Why can't the said member states put part of the money they use to import ammunitions annually to support these organisations? I would suggest that the names of the defaulting member states be published for us to know those who want to pull us back.

Contributions towards the liberation movements like ANC and SWAPO should also be up-to-date.

Our brothers and sisters in Southern Africa have suffered and continue to suffer from injustice. Do they need to suffer any longer? For how long do they have to be dictated to by 'foreigners on their own soil? They are denied the basic human rights. Even the right to vote.

And Mr Botha and his colleagues should see reason and give our people in Southern Africa what they want. It is their own soil. The deposits of gold and other natural resources belong to them. All Africans should gird up their loins and refuse to compromise on the Southern African question. Yaw Owusu-Donkor, 2000 Hamburg.

Budget deficit will fuel inflation

The new executive chairman of the GNTC seems to have the right practical spirit we need now in Ghana. The GNTC needs to be trimmed. In addition, all the various departments should be set specific objectives in profitability and efficiency.

The pressure should be on Senior Management should be responsible for the attainment of these goals and made to account for poor performances. In other words, if you don't make it, you get kicked out.

The proposed budget deficit of €20,000 billion must be rejected by all Ghanaians.

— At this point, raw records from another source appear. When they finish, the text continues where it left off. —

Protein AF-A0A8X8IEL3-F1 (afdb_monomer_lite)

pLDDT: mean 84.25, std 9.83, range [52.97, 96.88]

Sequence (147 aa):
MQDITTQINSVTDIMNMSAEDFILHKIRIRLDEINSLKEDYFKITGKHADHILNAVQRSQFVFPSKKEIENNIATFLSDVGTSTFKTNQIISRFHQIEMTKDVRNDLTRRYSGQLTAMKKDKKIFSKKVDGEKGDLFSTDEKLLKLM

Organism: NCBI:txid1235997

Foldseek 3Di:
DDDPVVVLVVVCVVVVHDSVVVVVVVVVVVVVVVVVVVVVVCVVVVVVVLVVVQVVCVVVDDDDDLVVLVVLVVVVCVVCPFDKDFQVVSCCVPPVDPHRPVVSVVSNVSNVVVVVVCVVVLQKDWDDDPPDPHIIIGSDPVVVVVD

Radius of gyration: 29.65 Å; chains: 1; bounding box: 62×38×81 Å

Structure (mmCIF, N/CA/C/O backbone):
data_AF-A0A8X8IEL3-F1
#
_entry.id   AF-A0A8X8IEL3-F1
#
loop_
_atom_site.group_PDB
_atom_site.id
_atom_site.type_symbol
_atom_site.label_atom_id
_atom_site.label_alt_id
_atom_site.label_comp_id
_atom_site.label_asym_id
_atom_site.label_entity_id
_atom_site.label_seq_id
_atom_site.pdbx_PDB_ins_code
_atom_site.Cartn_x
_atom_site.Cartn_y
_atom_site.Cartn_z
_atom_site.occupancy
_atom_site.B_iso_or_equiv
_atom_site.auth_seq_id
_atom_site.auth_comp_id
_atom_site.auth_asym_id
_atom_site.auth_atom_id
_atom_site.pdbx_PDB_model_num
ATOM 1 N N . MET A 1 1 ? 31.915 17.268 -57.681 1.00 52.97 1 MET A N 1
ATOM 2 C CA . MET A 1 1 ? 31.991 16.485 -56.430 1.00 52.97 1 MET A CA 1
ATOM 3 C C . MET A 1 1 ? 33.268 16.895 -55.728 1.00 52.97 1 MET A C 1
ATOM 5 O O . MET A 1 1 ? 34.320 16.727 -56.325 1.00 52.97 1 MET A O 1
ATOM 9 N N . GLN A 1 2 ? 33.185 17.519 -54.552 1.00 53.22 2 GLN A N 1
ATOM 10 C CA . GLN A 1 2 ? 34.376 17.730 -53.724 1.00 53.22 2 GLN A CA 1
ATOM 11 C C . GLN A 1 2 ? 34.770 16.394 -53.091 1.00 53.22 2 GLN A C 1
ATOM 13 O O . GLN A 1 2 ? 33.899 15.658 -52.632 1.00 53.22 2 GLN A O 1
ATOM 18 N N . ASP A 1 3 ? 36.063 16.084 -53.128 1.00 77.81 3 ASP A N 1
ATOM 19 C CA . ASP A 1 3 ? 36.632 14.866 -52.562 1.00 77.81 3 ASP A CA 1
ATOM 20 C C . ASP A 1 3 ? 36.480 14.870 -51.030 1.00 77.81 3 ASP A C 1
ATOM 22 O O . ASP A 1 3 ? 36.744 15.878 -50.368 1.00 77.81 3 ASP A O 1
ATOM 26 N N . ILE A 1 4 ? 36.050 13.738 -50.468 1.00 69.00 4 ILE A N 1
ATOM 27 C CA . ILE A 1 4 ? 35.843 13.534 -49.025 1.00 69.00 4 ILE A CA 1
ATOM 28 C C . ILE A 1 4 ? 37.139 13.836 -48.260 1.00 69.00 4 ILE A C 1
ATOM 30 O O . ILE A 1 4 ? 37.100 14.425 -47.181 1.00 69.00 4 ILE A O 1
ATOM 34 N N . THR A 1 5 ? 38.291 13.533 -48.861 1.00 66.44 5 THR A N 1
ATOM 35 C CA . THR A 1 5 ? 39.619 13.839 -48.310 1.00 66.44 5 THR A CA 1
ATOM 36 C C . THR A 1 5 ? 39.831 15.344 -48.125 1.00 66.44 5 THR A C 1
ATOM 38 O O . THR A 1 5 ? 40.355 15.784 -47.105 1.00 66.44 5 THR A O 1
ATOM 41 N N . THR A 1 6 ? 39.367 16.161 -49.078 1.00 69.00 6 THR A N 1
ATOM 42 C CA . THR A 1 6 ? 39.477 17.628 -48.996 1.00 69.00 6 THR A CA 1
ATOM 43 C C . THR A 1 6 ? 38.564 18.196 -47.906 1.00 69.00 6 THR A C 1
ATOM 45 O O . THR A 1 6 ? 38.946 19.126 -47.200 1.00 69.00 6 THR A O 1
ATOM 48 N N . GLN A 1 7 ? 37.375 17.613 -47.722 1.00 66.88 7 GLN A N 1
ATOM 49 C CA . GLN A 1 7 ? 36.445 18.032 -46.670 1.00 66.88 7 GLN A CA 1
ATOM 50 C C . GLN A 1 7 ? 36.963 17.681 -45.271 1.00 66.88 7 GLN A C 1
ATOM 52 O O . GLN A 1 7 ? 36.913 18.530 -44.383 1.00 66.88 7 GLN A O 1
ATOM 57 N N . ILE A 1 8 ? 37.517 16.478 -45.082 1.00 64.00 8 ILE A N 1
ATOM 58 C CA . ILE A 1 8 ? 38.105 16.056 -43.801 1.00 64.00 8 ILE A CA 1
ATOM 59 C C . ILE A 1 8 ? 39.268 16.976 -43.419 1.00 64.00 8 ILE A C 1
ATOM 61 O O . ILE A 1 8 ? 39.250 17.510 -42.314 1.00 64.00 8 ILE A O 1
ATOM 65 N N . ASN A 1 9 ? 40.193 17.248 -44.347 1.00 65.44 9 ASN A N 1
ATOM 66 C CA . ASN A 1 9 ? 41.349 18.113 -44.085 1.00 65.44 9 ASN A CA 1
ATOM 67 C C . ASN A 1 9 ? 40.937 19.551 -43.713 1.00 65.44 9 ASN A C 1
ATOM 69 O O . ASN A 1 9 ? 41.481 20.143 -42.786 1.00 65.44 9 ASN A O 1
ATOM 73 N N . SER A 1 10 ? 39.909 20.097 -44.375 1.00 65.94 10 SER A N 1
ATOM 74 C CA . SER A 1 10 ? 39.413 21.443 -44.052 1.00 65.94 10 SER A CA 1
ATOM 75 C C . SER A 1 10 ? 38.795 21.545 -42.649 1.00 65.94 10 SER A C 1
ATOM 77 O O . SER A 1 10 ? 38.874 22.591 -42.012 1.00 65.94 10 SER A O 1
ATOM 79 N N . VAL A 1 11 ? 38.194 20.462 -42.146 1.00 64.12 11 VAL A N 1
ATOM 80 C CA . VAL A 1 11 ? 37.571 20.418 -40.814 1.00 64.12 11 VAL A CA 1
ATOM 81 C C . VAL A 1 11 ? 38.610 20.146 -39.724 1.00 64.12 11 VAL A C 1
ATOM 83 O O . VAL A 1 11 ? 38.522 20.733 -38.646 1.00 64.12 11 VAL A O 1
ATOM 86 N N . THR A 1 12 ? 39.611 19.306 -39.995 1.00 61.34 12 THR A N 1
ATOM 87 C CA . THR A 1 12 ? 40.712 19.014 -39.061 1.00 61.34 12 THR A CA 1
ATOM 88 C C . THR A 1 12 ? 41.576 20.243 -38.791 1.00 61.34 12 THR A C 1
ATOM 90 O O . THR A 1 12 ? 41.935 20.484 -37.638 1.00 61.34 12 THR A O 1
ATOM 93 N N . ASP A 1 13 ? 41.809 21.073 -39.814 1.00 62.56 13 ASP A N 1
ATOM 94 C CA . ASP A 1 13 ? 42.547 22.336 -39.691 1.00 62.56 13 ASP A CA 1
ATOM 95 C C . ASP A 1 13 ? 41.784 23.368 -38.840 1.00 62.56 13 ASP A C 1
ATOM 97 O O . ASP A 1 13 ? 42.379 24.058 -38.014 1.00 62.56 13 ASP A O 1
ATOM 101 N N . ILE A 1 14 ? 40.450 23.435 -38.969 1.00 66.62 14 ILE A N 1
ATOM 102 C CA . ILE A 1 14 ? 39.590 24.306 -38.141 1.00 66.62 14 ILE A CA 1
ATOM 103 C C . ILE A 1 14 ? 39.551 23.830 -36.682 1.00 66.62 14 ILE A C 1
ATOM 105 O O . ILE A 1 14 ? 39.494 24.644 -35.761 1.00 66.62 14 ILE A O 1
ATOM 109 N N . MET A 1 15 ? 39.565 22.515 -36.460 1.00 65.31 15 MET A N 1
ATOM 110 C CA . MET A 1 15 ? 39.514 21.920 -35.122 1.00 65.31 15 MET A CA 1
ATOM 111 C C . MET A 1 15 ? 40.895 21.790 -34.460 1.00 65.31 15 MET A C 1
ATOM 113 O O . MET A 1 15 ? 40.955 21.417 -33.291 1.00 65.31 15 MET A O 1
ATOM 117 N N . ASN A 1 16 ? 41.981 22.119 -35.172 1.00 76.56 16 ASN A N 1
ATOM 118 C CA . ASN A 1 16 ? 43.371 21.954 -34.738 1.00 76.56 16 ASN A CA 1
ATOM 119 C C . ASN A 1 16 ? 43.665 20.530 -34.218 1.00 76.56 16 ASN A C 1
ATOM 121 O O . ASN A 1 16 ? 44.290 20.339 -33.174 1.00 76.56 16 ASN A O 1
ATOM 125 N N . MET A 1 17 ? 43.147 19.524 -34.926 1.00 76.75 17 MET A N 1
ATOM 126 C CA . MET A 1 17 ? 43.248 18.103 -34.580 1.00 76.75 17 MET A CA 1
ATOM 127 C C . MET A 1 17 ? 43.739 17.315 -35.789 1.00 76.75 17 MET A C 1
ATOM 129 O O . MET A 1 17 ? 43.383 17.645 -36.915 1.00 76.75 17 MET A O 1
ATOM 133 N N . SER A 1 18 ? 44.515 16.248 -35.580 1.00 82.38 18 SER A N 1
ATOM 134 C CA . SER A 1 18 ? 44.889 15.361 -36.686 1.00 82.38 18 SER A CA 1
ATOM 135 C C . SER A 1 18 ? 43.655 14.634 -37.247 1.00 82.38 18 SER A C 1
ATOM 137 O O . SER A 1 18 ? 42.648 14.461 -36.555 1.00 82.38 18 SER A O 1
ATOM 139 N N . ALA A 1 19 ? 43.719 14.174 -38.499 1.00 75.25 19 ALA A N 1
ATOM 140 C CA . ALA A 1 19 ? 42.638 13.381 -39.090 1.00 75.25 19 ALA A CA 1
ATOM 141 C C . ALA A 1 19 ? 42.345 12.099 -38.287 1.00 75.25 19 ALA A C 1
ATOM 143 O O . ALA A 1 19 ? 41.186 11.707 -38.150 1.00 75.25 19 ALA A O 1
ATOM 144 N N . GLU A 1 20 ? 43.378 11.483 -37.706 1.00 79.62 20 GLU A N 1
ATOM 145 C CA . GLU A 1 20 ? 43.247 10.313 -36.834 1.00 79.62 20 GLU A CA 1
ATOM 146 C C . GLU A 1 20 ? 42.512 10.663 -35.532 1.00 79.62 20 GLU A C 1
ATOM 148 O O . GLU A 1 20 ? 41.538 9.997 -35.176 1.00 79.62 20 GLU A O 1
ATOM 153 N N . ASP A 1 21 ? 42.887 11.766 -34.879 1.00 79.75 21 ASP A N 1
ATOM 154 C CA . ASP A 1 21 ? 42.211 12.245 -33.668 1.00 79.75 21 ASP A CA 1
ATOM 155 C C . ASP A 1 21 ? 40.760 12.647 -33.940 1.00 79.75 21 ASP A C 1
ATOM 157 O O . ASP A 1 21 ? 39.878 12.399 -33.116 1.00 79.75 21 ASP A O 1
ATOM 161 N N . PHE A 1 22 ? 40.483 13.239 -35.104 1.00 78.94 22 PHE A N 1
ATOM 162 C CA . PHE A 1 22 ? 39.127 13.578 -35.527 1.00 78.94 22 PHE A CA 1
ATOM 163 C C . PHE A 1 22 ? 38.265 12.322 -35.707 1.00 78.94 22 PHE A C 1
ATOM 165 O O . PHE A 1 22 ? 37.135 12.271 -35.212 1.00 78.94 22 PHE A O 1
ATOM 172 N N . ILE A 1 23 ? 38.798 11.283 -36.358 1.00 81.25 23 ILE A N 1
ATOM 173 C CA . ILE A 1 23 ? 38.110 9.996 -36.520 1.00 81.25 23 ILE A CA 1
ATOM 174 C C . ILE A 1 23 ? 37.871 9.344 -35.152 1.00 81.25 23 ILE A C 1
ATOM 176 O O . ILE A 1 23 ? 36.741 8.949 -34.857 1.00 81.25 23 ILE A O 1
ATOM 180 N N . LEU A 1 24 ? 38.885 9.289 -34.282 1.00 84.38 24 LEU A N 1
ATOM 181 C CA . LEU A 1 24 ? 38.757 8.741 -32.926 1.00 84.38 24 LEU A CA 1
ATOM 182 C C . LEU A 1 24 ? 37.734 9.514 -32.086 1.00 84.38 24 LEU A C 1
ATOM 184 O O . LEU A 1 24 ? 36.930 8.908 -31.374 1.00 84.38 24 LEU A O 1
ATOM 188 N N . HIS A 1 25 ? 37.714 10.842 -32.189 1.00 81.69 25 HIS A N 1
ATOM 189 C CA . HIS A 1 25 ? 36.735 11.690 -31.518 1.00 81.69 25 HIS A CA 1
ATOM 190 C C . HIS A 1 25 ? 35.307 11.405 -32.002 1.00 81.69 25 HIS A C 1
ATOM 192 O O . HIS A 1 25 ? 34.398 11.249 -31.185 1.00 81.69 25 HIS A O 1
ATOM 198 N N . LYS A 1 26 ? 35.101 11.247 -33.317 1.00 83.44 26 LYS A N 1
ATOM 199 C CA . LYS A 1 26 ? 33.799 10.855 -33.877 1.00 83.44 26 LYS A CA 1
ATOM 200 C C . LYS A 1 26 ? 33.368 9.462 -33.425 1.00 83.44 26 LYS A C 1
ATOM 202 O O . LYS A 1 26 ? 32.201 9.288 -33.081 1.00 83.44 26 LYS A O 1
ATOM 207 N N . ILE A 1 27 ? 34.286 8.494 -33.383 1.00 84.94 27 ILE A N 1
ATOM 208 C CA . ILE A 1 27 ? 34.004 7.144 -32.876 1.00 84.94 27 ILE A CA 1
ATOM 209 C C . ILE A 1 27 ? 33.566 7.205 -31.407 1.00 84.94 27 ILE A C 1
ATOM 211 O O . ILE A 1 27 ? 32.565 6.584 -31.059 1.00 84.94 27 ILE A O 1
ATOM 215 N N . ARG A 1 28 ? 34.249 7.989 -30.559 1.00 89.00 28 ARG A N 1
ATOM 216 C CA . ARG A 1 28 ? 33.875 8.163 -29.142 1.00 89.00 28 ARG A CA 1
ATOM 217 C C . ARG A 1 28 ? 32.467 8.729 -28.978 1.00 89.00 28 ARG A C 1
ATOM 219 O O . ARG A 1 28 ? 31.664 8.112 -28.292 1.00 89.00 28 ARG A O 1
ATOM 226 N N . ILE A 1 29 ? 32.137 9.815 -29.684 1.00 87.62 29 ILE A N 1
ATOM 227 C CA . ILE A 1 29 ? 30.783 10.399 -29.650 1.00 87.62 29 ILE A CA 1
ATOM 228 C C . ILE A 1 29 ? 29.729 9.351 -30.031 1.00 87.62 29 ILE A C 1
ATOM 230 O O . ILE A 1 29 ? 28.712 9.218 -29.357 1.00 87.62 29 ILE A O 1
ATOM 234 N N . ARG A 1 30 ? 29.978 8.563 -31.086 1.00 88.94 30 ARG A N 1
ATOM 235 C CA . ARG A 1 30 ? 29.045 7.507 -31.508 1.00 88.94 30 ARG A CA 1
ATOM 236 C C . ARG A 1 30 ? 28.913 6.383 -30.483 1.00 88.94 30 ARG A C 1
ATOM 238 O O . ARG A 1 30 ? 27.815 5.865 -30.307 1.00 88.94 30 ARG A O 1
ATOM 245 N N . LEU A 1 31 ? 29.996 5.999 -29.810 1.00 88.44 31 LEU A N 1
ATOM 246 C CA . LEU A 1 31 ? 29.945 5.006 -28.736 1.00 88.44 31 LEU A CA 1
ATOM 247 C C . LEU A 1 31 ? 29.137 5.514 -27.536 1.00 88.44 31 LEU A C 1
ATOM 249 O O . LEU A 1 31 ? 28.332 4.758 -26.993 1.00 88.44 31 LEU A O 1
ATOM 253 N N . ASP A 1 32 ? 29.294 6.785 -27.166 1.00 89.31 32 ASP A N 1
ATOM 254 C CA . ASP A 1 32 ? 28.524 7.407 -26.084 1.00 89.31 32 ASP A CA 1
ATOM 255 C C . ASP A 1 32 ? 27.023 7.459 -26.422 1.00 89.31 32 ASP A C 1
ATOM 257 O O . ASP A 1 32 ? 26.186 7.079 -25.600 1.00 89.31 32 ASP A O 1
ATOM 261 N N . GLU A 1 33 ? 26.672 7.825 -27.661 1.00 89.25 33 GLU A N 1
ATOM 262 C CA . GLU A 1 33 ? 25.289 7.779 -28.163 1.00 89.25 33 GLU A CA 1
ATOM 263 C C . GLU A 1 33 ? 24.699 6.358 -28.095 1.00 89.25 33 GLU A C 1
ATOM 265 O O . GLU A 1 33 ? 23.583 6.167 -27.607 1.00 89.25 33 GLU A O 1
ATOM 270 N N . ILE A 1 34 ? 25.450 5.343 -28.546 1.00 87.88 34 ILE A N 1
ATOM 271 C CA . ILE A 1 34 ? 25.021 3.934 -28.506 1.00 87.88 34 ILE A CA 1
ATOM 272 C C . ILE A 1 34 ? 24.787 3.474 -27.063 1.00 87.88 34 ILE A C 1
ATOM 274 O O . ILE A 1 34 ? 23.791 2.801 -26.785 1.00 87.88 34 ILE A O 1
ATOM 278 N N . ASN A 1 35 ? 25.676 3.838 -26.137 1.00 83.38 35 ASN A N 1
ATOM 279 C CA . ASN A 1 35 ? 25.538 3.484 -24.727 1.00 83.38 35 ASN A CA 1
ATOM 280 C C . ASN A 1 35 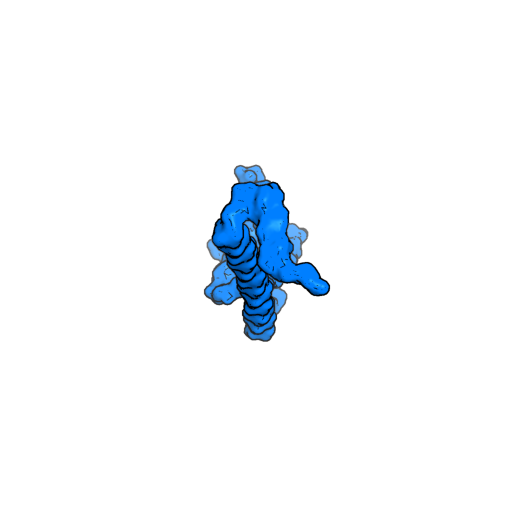? 24.299 4.138 -24.097 1.00 83.38 35 ASN A C 1
ATOM 282 O O . ASN A 1 35 ? 23.532 3.443 -23.430 1.00 83.38 35 ASN A O 1
ATOM 286 N N . SER A 1 36 ? 24.040 5.419 -24.381 1.00 86.44 36 SER A N 1
ATOM 287 C CA . SER A 1 36 ? 22.827 6.108 -23.917 1.00 86.44 36 SER A CA 1
ATOM 288 C C . SER A 1 36 ? 21.553 5.434 -24.436 1.00 86.44 36 SER A C 1
ATOM 290 O O . SER A 1 36 ? 20.630 5.162 -23.668 1.00 86.44 36 SER A O 1
ATOM 292 N N . LEU A 1 37 ? 21.505 5.097 -25.730 1.00 81.62 37 LEU A N 1
ATOM 293 C CA . LEU A 1 37 ? 20.355 4.410 -26.331 1.00 81.62 37 LEU A CA 1
ATOM 294 C C . LEU A 1 37 ? 20.125 3.026 -25.714 1.00 81.62 37 LEU A C 1
ATOM 296 O O . LEU A 1 37 ? 18.983 2.624 -25.485 1.00 81.62 37 LEU A O 1
ATOM 300 N N . LYS A 1 38 ? 21.207 2.298 -25.421 1.00 79.50 38 LYS A N 1
ATOM 301 C CA . LYS A 1 38 ? 21.152 0.997 -24.751 1.00 79.50 38 LYS A CA 1
ATOM 302 C C . LYS A 1 38 ? 20.565 1.128 -23.346 1.00 79.50 38 LYS A C 1
ATOM 304 O O . LYS A 1 38 ? 19.675 0.354 -22.996 1.00 79.50 38 LYS A O 1
ATOM 309 N N . GLU A 1 39 ? 21.015 2.099 -22.555 1.00 81.06 39 GLU A N 1
ATOM 310 C CA . GLU A 1 39 ? 20.456 2.357 -21.223 1.00 81.06 39 GLU A CA 1
ATOM 311 C C . GLU A 1 39 ? 18.965 2.686 -21.272 1.00 81.06 39 GLU A C 1
ATOM 313 O O . GLU A 1 39 ? 18.184 2.146 -20.486 1.00 81.06 39 GLU A O 1
ATOM 318 N N . ASP A 1 40 ? 18.550 3.541 -22.203 1.00 81.44 40 ASP A N 1
ATOM 319 C CA . ASP A 1 40 ? 17.146 3.917 -22.340 1.00 81.44 40 ASP A CA 1
ATOM 320 C C . ASP A 1 40 ? 16.284 2.740 -22.798 1.00 81.44 40 ASP A C 1
ATOM 322 O O . ASP A 1 40 ? 15.201 2.521 -22.250 1.00 81.44 40 ASP A O 1
ATOM 326 N N . TYR A 1 41 ? 16.793 1.904 -23.706 1.00 77.44 41 TYR A N 1
ATOM 327 C CA . TYR A 1 41 ? 16.142 0.652 -24.080 1.00 77.44 41 TYR A CA 1
ATOM 328 C C . TYR A 1 41 ? 15.973 -0.291 -22.878 1.00 77.44 41 TYR A C 1
ATOM 330 O O . TYR A 1 41 ? 14.883 -0.833 -22.670 1.00 77.44 41 TYR A O 1
ATOM 338 N N . PHE A 1 42 ? 16.998 -0.455 -22.034 1.00 75.12 42 PHE A N 1
ATOM 339 C CA . PHE A 1 42 ? 16.891 -1.259 -20.808 1.00 75.12 42 PHE A CA 1
ATOM 340 C C . PHE A 1 42 ? 15.889 -0.677 -19.809 1.00 75.12 42 PHE A C 1
ATOM 342 O O . PHE A 1 42 ? 15.093 -1.418 -19.235 1.00 75.12 42 PHE A O 1
ATOM 349 N N . LYS A 1 43 ? 15.859 0.648 -19.633 1.00 77.88 43 LYS A N 1
ATOM 350 C CA . LYS A 1 43 ? 14.858 1.310 -18.781 1.00 77.88 43 LYS A CA 1
ATOM 351 C C . LYS A 1 43 ? 13.442 1.072 -19.301 1.00 77.88 43 LYS A C 1
ATOM 353 O O . LYS A 1 43 ? 12.537 0.816 -18.509 1.00 77.88 43 LYS A O 1
ATOM 358 N N . ILE A 1 44 ? 13.227 1.172 -20.612 1.00 76.62 44 ILE A N 1
ATOM 359 C CA . ILE A 1 44 ? 11.911 0.969 -21.230 1.00 76.62 44 ILE A CA 1
ATOM 360 C C . ILE A 1 44 ? 11.483 -0.492 -21.093 1.00 76.62 44 ILE A C 1
ATOM 362 O O . ILE A 1 44 ? 10.380 -0.757 -20.618 1.00 76.62 44 ILE A O 1
ATOM 366 N N . THR A 1 45 ? 12.339 -1.437 -21.471 1.00 73.94 45 T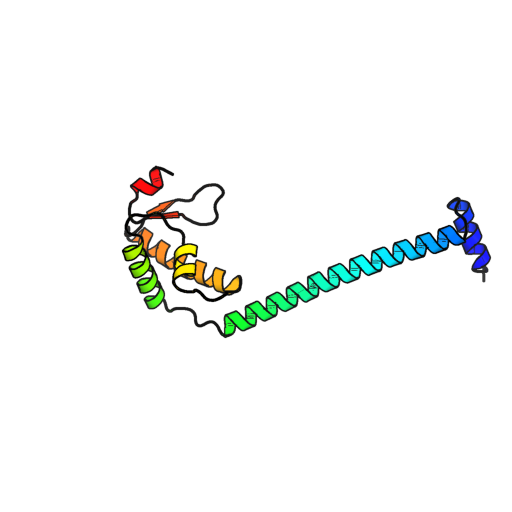HR A N 1
ATOM 367 C CA . THR A 1 45 ? 12.027 -2.874 -21.404 1.00 73.94 45 THR A CA 1
ATOM 368 C C . THR A 1 45 ? 11.816 -3.352 -19.970 1.00 73.94 45 THR A C 1
ATOM 370 O O . THR A 1 45 ? 10.843 -4.060 -19.717 1.00 73.94 45 THR A O 1
ATOM 373 N N . GLY A 1 46 ? 12.631 -2.887 -19.018 1.00 75.19 46 GLY A N 1
ATOM 374 C CA . GLY A 1 46 ? 12.444 -3.150 -17.590 1.00 75.19 46 GLY A CA 1
ATOM 375 C C . GLY A 1 46 ? 11.094 -2.647 -17.074 1.00 75.19 46 GLY A C 1
ATOM 376 O O . GLY A 1 46 ? 10.345 -3.409 -16.471 1.00 75.19 46 GLY A O 1
ATOM 377 N N . LYS A 1 47 ? 10.710 -1.405 -17.411 1.00 76.56 47 LYS A N 1
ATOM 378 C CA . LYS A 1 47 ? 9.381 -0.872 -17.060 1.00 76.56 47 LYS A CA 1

Unemotional acquiescence of Ghanaians to this is a reflection of how we have settled for considerably less than the best in economic planning by our various governments since independence. There should be a great outcry over this. All secretaries should be made to submit new estimates for expenditure. We should live within our means. If we cannot afford to extend the telephone service to Dansoman, we should forget it, for now.

We all admit that the economy needs discipline. However a budget deficit like this will fuel inflation and further weaken the cedi. This is the result of poor economic planning and people must be held responsible.

Kafui King, Brunei

Ghana a turnround?

There has been recently a series of articles, the Financial Times report quoted in your 5th March issue being one such example - appearing to suggest that Ghana is finally on the mend after the PNDC has done a volte-face by drinking the IMF medicine. The Financial Times article quoted an unnamed IMF official as saying that "we don't care a damn what sort of regime they are, provided they use their resources efficiently". Well, so much for a classic case of tunnel vision!

Can't that damn official ever realise that when the unchallenged wisdom of a few prevails in the governance of a country and when it is conditioned by preset ideas, resources will inevitably be misused. The climate for efficient utilisation of our resources can never be created when flair and imagination have been stifled by the ossified bureaucratic organs which the PNDC has erected in Ghana.

I am not an economist, but surely the indicators which practitioners of the 'dismal science' (IMF ones included) use in assessing the success or failure of economic policies, would seem to suggest that, given the scale of Ghana's current malaise, our situation cannot lend itself to the recovery the IMF desires within one year. Much less so within the space of six months!

In a country, woefully lacking in the type of statistical information used to determine the impact of macro and micro economic measures, it beats my mind how the IMF or the newspapers came to the conclusion of a turnaround. Is someone managing the news for the PNDC? Or is it, as you implied in your article "Supping with the Devil" in the 12th March issue, a case of trying to justify the effectiveness of the IMF prescription even before it has had a chance to show that it can work? I am not opposed to the IMF formula in principle. Indeed, it may well be the only sensible alternative left for a nation that has for so long been living beyond its means.

I am not yet convinced that the quality of our civil service has so improved since 1981 that it can ensure the success of the IMF programme. Let's face it: for the pill to achieve the desired objectives, there is the need for high-quality skills of the kind that I do not see available in the government of Ghana today.

Unless the IMF itself is involved in the implementation of its programme to the last detail, the incompetence of the current political leadership and the bureaucracy will conspire to make mincemeat of the impact of the IMF measures.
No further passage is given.